There is very good reason. Every society blesses the yoking of male and female together as the crucible for the propagation of the species. This is no small thing. The Theory of Evolution is based on the premise that all organisms are driven by an irrational imperative to reproduce themselves and "spread their genes." Parents and other relatives do not want to see their children or nephews or nieces becoming homosexuals because it means they are not likely to have grandchildren or other closely related kin. This will be the basic biological response no matter how many "Proud-Parents-of-Gay-Children" organizations are formed.

But of course we are a super-progressive society that can by-pass all this biology with the simple question, "Who says you have to be married to someone of the opposite sex to have children?" And this is why homosexual marriage, no matter how innocently intended, inevitably challenges the whole principle of marriage itself. If any two people can yoke themselves together in an institution created for the nurturing of children, then why not any three or four or even one? With male homosexuals this may involve some complicated ju-jitsu but for lesbians and even for women who just don't have much tolerance for men, it all becomes surpassingly easy. Why not just pick an attractive man, get pregnant, have a baby and forget about all this social convention about getting married?

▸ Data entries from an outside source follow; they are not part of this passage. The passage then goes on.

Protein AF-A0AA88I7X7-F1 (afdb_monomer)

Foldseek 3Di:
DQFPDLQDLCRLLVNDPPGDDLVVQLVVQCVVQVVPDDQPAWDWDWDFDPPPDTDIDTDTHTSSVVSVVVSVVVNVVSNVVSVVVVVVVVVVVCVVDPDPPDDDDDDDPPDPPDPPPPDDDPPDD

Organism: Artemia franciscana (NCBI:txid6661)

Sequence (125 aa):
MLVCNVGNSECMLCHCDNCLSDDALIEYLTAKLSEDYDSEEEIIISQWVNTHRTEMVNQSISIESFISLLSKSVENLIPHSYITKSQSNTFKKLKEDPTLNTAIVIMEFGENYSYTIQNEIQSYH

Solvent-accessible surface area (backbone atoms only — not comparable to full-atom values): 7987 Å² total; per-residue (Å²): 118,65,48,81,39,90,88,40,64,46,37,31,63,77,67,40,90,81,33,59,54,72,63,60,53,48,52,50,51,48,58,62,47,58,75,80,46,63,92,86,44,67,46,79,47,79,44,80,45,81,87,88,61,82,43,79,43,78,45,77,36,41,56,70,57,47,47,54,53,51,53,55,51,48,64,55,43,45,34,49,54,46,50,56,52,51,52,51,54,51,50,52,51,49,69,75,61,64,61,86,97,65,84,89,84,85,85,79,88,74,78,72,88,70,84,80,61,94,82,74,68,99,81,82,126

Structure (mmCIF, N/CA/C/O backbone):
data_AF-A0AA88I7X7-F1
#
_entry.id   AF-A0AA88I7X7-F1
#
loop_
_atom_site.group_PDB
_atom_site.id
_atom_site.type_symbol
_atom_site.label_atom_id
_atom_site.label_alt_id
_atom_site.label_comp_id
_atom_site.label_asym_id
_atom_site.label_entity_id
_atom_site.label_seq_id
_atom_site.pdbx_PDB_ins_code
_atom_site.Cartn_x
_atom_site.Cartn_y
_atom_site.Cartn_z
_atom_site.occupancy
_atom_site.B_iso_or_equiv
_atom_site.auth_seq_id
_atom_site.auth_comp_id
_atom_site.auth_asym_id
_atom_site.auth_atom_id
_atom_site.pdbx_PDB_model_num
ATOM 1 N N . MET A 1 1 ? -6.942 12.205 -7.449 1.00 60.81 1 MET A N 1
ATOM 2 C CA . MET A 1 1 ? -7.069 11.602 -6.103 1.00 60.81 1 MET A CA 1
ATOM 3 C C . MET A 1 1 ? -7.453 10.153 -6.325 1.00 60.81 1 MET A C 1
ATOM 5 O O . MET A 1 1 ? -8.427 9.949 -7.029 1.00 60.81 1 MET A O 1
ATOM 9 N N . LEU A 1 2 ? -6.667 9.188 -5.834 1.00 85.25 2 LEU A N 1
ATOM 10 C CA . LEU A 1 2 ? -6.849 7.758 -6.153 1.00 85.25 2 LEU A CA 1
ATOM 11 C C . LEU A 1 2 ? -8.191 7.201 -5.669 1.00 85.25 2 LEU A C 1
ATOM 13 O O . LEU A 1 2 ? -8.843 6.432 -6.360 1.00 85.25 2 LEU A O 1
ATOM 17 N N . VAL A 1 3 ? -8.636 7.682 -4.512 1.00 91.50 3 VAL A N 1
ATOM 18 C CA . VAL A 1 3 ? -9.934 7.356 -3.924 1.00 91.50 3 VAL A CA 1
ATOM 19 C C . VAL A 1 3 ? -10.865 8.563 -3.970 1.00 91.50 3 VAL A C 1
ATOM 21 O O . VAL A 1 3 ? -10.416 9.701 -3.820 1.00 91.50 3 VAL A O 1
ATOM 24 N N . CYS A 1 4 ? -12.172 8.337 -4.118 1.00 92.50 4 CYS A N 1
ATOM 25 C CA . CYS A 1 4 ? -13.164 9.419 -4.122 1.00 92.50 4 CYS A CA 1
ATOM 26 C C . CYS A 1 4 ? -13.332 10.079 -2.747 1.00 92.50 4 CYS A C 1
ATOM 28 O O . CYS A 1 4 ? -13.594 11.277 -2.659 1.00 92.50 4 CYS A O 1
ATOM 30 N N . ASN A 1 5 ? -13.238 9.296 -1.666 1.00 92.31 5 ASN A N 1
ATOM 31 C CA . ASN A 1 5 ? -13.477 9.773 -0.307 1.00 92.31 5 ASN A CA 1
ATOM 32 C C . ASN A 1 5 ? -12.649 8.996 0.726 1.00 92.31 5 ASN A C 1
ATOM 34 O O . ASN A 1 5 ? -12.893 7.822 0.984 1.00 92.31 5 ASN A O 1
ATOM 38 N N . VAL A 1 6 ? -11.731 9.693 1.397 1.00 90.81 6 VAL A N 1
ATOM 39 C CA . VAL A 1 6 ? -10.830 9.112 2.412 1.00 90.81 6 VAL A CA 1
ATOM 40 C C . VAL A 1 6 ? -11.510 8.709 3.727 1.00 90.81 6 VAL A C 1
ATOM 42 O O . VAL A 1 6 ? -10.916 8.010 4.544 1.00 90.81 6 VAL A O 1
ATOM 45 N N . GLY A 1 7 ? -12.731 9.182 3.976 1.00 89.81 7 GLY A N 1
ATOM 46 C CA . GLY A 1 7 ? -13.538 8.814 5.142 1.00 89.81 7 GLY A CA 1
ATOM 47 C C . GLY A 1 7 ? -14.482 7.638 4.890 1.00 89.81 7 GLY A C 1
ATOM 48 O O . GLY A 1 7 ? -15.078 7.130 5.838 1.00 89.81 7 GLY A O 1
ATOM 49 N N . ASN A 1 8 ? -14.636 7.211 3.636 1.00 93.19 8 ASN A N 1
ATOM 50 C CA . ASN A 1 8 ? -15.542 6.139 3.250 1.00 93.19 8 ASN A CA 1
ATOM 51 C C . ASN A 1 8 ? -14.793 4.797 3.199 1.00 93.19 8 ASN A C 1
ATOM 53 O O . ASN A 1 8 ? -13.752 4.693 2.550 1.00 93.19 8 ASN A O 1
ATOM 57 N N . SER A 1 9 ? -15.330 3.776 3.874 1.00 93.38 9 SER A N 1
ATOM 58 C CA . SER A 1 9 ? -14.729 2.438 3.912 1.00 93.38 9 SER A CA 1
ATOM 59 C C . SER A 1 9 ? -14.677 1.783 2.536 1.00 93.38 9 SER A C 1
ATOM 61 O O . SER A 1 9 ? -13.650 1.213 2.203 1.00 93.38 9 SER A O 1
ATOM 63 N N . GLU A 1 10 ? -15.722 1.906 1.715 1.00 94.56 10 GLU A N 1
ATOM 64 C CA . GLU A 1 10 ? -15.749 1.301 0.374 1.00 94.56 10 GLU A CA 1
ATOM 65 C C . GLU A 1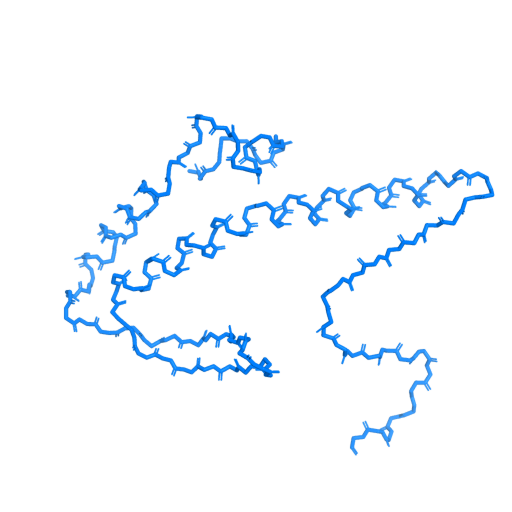 10 ? -14.653 1.879 -0.525 1.00 94.56 10 GLU A C 1
ATOM 67 O O . GLU A 1 10 ? -13.988 1.151 -1.252 1.00 94.56 10 GLU A O 1
ATOM 72 N N . CYS A 1 11 ? -14.408 3.189 -0.443 1.00 93.50 11 CYS A N 1
ATOM 73 C CA . CYS A 1 11 ? -13.327 3.836 -1.185 1.00 93.50 11 CYS A CA 1
ATOM 74 C C . CYS A 1 11 ? -11.947 3.377 -0.695 1.00 93.50 11 CYS A C 1
ATOM 76 O O . CYS A 1 11 ? -11.076 3.060 -1.495 1.00 93.50 11 CYS A O 1
ATOM 78 N N . MET A 1 12 ? -11.742 3.352 0.624 1.00 93.25 12 MET A N 1
ATOM 79 C CA . MET A 1 12 ? -10.436 3.062 1.219 1.00 93.25 12 MET A CA 1
ATOM 80 C C . MET A 1 12 ? -10.108 1.567 1.314 1.00 93.25 12 MET A C 1
ATOM 82 O O . MET A 1 12 ? -8.965 1.217 1.572 1.00 93.25 12 MET A O 1
ATOM 86 N N . LEU A 1 13 ? -11.087 0.684 1.139 1.00 91.38 13 LEU A N 1
ATOM 87 C CA . LEU A 1 13 ? -10.894 -0.767 1.072 1.00 91.38 13 LEU A CA 1
ATOM 88 C C . LEU A 1 13 ? -10.952 -1.291 -0.371 1.00 91.38 13 LEU A C 1
ATOM 90 O O . LEU A 1 13 ? -11.042 -2.495 -0.572 1.00 91.38 13 LEU A O 1
ATOM 94 N N . CYS A 1 14 ? -10.885 -0.394 -1.362 1.00 88.75 14 CYS A N 1
ATOM 95 C CA . CYS A 1 14 ? -10.869 -0.728 -2.788 1.00 88.75 14 CYS A CA 1
ATOM 96 C C . CYS A 1 14 ? -12.128 -1.479 -3.273 1.00 88.75 14 CYS A C 1
ATOM 98 O O . CYS A 1 14 ? -12.052 -2.326 -4.156 1.00 88.75 14 CYS A O 1
ATOM 100 N N . HIS A 1 15 ? -13.299 -1.161 -2.712 1.00 90.19 15 HIS A N 1
ATOM 101 C CA . HIS A 1 15 ? -14.603 -1.712 -3.115 1.00 90.19 15 HIS A CA 1
ATOM 102 C C . HIS A 1 15 ? -15.480 -0.708 -3.888 1.00 90.19 15 HIS A C 1
ATOM 104 O O . HIS A 1 15 ? -16.627 -0.998 -4.217 1.00 90.19 15 HIS A O 1
ATOM 110 N N . CYS A 1 16 ? -14.989 0.508 -4.132 1.00 91.38 16 CYS A N 1
ATOM 111 C CA . CYS A 1 16 ? -15.766 1.565 -4.772 1.00 91.38 16 CYS A CA 1
ATOM 112 C C . CYS A 1 16 ? -15.522 1.622 -6.285 1.00 91.38 16 CYS A C 1
ATOM 114 O O . CYS A 1 16 ? -14.445 2.024 -6.717 1.00 91.38 16 CYS A O 1
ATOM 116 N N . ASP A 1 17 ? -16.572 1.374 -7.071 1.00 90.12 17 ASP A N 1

You don't have to look very far to see the results. It's on the cover of Time magazine this week. The controversial picture shows a blond young supermom breast-feeding what appears to be four-year-old boy. The headline claims it all has something to do with "Are you Mom enough?" but the subliminal message is clear. This is the new American family. This woman is "Julia," the Obama-administration-conjured "new woman" who needs no parents or husband or supporting relatives but can marry the government instead.

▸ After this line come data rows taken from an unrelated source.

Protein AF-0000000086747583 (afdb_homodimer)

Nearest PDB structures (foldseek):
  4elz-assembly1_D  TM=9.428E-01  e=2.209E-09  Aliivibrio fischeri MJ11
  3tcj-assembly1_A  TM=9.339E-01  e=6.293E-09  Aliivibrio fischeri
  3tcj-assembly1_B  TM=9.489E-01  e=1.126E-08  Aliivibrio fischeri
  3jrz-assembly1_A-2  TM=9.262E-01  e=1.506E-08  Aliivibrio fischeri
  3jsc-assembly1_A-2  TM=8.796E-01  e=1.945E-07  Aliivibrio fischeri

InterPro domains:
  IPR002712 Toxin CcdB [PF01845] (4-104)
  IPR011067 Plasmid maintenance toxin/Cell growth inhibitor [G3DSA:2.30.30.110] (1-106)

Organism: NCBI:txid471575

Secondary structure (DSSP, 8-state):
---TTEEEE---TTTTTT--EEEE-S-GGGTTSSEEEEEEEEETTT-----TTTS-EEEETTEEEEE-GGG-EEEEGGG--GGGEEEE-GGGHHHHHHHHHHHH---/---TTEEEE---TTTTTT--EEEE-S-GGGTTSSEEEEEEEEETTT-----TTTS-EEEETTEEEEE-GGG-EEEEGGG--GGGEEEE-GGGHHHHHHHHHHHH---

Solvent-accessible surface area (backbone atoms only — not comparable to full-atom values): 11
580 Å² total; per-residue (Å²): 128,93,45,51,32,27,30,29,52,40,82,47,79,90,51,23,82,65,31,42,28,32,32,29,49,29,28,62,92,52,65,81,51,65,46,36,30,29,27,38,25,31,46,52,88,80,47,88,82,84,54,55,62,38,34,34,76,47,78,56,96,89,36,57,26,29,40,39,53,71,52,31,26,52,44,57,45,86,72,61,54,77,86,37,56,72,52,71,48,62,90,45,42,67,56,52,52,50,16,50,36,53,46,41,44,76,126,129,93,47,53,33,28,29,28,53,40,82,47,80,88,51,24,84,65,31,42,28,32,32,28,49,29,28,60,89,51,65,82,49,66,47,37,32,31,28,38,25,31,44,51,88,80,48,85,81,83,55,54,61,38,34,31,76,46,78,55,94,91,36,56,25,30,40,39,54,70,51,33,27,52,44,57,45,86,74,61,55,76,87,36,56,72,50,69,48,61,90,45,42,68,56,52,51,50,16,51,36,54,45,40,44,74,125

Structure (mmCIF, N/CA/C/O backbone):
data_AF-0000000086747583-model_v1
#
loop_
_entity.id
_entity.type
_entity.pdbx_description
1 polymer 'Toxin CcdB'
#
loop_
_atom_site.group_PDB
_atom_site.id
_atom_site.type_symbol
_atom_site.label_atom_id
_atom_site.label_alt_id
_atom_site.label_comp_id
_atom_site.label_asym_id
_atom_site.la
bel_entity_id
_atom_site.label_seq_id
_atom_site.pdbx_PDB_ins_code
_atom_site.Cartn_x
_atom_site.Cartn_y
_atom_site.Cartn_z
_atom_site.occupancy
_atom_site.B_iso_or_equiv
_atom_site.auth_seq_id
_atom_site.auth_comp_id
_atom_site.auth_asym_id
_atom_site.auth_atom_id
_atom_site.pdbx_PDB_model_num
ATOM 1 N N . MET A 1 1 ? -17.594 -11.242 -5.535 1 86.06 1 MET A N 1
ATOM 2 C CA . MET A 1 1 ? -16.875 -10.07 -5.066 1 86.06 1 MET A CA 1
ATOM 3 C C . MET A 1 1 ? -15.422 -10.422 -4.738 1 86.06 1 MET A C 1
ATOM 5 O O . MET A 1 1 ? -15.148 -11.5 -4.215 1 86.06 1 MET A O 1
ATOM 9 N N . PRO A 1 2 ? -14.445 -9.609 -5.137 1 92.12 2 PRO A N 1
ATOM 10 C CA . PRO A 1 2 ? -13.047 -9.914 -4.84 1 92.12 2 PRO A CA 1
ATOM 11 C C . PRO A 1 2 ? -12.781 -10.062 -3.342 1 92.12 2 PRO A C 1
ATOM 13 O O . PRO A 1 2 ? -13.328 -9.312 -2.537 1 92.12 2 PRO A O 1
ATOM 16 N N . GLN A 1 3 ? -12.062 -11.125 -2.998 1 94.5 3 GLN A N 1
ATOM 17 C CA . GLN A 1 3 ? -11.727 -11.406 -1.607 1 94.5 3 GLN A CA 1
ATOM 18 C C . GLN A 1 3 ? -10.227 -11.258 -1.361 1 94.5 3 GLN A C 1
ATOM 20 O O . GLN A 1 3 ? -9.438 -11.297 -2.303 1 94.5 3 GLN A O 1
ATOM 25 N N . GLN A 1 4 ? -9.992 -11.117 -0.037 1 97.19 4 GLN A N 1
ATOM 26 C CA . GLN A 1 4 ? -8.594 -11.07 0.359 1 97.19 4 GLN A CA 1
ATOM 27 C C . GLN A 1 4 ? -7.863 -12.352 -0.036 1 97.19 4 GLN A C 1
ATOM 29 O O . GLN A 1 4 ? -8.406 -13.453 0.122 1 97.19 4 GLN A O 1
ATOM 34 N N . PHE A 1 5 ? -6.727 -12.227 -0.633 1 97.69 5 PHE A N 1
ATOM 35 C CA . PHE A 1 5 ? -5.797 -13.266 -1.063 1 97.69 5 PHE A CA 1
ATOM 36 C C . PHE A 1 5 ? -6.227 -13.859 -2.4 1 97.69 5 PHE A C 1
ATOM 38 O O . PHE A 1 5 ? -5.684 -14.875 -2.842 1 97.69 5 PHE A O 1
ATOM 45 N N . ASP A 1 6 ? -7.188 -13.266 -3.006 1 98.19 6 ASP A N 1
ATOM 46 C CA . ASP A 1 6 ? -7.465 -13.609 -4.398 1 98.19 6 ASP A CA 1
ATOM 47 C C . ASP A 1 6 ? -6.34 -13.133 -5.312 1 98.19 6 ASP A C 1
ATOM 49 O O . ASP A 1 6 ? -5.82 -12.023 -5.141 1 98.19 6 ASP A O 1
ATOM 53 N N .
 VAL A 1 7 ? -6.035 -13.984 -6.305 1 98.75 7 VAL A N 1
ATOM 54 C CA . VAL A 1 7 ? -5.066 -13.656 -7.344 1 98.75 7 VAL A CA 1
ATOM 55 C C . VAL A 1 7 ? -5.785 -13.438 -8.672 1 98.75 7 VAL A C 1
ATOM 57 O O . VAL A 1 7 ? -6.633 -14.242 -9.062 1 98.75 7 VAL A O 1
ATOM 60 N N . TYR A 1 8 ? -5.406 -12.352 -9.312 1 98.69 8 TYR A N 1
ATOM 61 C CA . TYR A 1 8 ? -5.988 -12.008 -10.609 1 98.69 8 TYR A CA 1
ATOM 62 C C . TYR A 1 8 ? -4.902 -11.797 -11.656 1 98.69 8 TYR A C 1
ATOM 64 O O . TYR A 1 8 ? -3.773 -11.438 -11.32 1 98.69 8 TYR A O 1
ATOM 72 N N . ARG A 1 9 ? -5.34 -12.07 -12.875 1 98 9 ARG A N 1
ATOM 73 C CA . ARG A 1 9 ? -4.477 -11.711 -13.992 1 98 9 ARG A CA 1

And who is this young man? Why he's the New Woman's sexual counterpart, an infantilized, totally dependent male. (It's no accident that it's a boy in combat fatigues she's nursing. If it were a girl in a tutu, the whole message would be lost.) This is a feminist dream, a world without adult men. And is there the slightest chance this little boy is going to grow up to be a husband and a father? Forget it. We've already created this kind of matriarchy in the African-American subculture through the welfare system. Now let's do it in society at large.

And this gets to the heart of the sickness in the Obama Administration. It is why the President and his crew will go on embracing gay marriage and single motherhood and every other form of deviance from the traditional husband-and-wife family, showering them with government blessings. Together they form a constituency that can overthrow the basic adult male-female relationship that has been at the core of every society in human history.

Homosexuals and people of ambiguous sexuality can and do play successful, even leading roles in traditional heterosexual society. Rock Hudson played a leading man and heartthrob for millions of women even though he was personally gay. Rosie O'Donnell and Ellen DeGeneres entertain millions in largely heterosexual audiences. Elton John and Lady Gaga have made their fortunes singing about heterosexual love. The whole arts community has always been filled with people who played one role in public while living entirely different private lives. But the question is not whether any individual should be praised or condemned for their sexuality. The question is whether the homosexual norm should stand on a par with the heterosexual bond. When any society reaches this point of challenge, it's worth pushing back.

So yes, let's forget about the economy for a while and conduct an election campaign over whether tradition sex roles can be defended -- whether boys can be boys or whether candidates should be ostracized for exhibiting traditional male behavior in their youth. It's probably more important anyway.